Three scoping patterns that produce a strong week-12 signal:
- Worst document set first. The one producing the highest ticket volume or installer frustration. If the pilot handles your hardest content, rollout is a content-extension exercise.
- One high-pain query category. "Wiring questions on the X-series." Tight category, real volume, measurable resolution.
- One installer or service-tech audience. The persona under the most pressure or with the highest brand-defection risk. Their week-12 verdict is the most credible.
"Roll out across all product lines, all query types, all customer segments. Measure overall deflection rate." Two months in, every team reads it differently. No clean verdict.
"Deploy against X-series wiring docs for installers. Measure resolution on the top 20 query types from last quarter. Validate citation integrity on every response." One area, sharp criteria, clean verdict.
Mistakes that kill pilots
Anchoring on deflection from day one
You'll hit the number and miss the value. The primary metric is end-to-end resolution; deflection is downstream. (Full reframe: 2.2.)
No executive cover for an honest verdict
Support-team-only ownership produces a recommendation only the support team trusts. Pilots that succeed have an executive sponsor from week 0 with a pre-committed week-12 review.
Treating the pilot as procurement
Pilots scoped as joint projects with the vendor succeed. Pilots scoped as evaluations the vendor passes or fails stall.
Skipping content readiness
Pilots run against unaudited documentation frequently fail week 4 for content reasons, not agent reasons. Run the readiness rubric (3.2) before kickoff.
Pre-commit the week-12 review on your executive sponsor's calendar before week 0 kickoff. Send the invite during the kickoff meeting. A fixed decision date forces a credible verdict on schedule.
What it takes from your team
For a managed-service pilot, the manufacturer-side time commitment is smaller than most CS directors anticipate.

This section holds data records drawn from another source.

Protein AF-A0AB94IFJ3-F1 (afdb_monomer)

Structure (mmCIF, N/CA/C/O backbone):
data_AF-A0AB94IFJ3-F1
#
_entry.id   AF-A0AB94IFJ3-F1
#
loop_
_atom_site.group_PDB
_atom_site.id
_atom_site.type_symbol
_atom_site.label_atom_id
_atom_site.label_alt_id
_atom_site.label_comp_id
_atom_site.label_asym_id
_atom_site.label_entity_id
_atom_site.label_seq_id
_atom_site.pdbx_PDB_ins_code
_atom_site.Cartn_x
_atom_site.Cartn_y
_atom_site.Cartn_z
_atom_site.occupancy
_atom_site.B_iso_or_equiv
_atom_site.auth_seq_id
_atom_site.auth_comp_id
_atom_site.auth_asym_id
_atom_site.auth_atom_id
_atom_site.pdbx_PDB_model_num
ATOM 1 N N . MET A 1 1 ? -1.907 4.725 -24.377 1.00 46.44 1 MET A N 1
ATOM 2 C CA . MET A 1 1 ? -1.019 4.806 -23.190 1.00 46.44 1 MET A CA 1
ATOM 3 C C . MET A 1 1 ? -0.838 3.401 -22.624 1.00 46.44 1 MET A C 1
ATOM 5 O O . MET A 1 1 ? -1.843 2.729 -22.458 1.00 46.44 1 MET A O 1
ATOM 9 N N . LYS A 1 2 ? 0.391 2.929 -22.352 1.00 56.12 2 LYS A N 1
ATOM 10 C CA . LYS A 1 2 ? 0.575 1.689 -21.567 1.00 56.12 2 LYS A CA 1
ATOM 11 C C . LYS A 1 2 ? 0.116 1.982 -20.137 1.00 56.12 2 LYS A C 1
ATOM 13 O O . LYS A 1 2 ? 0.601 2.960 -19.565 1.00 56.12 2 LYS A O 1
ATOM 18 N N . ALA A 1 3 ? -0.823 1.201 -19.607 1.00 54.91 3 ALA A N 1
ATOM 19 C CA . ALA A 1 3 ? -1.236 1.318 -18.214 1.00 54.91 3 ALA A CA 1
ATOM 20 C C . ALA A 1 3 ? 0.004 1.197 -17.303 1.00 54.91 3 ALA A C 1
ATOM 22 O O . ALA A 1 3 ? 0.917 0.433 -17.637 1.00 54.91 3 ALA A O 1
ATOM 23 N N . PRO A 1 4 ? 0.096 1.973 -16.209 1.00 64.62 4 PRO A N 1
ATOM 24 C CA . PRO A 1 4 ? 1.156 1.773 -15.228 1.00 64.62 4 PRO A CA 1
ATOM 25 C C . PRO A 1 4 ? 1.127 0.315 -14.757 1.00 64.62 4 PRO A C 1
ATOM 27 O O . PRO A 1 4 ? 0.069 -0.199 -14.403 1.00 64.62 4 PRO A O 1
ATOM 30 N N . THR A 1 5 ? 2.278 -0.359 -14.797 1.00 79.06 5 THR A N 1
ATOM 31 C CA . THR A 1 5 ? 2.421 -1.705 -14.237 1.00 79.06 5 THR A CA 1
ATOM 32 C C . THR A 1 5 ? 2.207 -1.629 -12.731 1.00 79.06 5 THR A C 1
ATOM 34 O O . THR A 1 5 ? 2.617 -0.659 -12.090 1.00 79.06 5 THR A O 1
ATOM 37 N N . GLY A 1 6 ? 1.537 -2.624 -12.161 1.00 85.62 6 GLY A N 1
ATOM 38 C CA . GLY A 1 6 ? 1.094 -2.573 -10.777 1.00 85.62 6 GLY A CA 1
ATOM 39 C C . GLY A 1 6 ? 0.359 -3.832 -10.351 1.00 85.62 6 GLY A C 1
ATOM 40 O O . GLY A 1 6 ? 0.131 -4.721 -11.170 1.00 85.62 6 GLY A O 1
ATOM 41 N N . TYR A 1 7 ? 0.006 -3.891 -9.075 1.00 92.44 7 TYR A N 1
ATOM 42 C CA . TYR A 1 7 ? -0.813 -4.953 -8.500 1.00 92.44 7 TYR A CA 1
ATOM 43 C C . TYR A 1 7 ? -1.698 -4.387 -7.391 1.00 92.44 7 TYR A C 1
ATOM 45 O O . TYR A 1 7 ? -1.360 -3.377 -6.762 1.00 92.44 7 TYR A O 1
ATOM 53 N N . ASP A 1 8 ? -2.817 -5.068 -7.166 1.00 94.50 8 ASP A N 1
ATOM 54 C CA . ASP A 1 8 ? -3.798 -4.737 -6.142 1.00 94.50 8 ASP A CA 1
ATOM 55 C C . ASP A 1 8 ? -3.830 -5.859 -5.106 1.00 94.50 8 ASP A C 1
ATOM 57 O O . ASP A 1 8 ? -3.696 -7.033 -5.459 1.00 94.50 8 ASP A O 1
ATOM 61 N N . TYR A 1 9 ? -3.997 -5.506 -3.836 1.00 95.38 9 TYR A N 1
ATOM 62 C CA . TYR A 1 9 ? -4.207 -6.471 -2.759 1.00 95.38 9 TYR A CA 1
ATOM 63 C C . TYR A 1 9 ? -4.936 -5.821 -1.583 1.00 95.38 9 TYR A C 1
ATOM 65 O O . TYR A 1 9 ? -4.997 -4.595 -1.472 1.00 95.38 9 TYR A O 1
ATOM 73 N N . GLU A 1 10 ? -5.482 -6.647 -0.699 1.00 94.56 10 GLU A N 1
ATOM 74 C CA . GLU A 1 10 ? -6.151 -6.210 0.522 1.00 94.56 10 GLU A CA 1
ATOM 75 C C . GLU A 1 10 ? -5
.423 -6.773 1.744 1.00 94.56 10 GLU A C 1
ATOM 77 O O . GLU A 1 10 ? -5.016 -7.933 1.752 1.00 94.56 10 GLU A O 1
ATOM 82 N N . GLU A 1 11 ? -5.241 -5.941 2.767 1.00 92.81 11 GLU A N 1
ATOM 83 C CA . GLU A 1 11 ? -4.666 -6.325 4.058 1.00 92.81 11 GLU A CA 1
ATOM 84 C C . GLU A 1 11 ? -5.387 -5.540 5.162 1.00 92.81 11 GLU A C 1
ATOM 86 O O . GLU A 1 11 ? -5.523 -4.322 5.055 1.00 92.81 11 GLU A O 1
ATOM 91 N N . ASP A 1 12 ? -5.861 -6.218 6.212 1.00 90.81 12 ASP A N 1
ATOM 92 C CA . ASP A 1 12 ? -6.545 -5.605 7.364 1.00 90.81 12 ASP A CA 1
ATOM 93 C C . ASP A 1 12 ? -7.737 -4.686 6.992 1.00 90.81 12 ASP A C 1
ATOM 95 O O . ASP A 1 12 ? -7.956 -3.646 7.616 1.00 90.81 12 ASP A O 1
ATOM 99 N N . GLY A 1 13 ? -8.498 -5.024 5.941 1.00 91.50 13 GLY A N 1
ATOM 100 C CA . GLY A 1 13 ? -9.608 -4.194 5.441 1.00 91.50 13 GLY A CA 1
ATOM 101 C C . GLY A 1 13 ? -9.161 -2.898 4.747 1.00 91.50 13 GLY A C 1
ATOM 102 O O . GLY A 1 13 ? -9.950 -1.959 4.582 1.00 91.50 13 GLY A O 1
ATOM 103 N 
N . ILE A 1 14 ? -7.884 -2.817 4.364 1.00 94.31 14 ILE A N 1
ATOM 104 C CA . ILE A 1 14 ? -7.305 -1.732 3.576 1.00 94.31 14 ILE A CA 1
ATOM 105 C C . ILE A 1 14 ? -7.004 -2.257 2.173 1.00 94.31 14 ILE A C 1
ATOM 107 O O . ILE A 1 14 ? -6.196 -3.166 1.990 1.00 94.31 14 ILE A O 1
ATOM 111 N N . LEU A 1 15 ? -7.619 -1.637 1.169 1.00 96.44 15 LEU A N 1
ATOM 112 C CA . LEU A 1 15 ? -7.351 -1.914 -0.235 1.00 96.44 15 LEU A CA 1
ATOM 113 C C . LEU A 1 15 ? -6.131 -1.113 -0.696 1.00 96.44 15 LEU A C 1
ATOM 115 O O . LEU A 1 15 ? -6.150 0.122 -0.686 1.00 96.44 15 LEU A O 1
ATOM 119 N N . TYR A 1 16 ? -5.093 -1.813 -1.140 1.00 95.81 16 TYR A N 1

| Your role | Time over 90 days | What they do |
|---|---|---|
| Executive sponsor | ~4 hours total | Kickoff, week-4 check-in, week-12 go/no-go |
| CS director (project lead) | ~3 hours / week | Weekly vendor check-in, metric review, blocker triage |
| Documentation lead | ~8 hours total | Content-readiness review, gap identification at weeks 4 and 8 |
| Pilot user cohort | ~30 min / week each | Use the agent on real queries, week-8 interview |
How tightly the pilot is structured is what makes the verdict credible. A pilot that drifts past 90 days without a verdict gets cut at the next budget cycle, regardless of how the metrics look.
- Has an executive sponsor with the week-12 review pre-committed
- Scopes to one document set or query category
- Uses the Layer 1 metric set, not deflection as a north star
- Runs a content-readiness audit before week 0
- Produces a four-way verdict at week 12
- Treats the pilot as a joint vendor project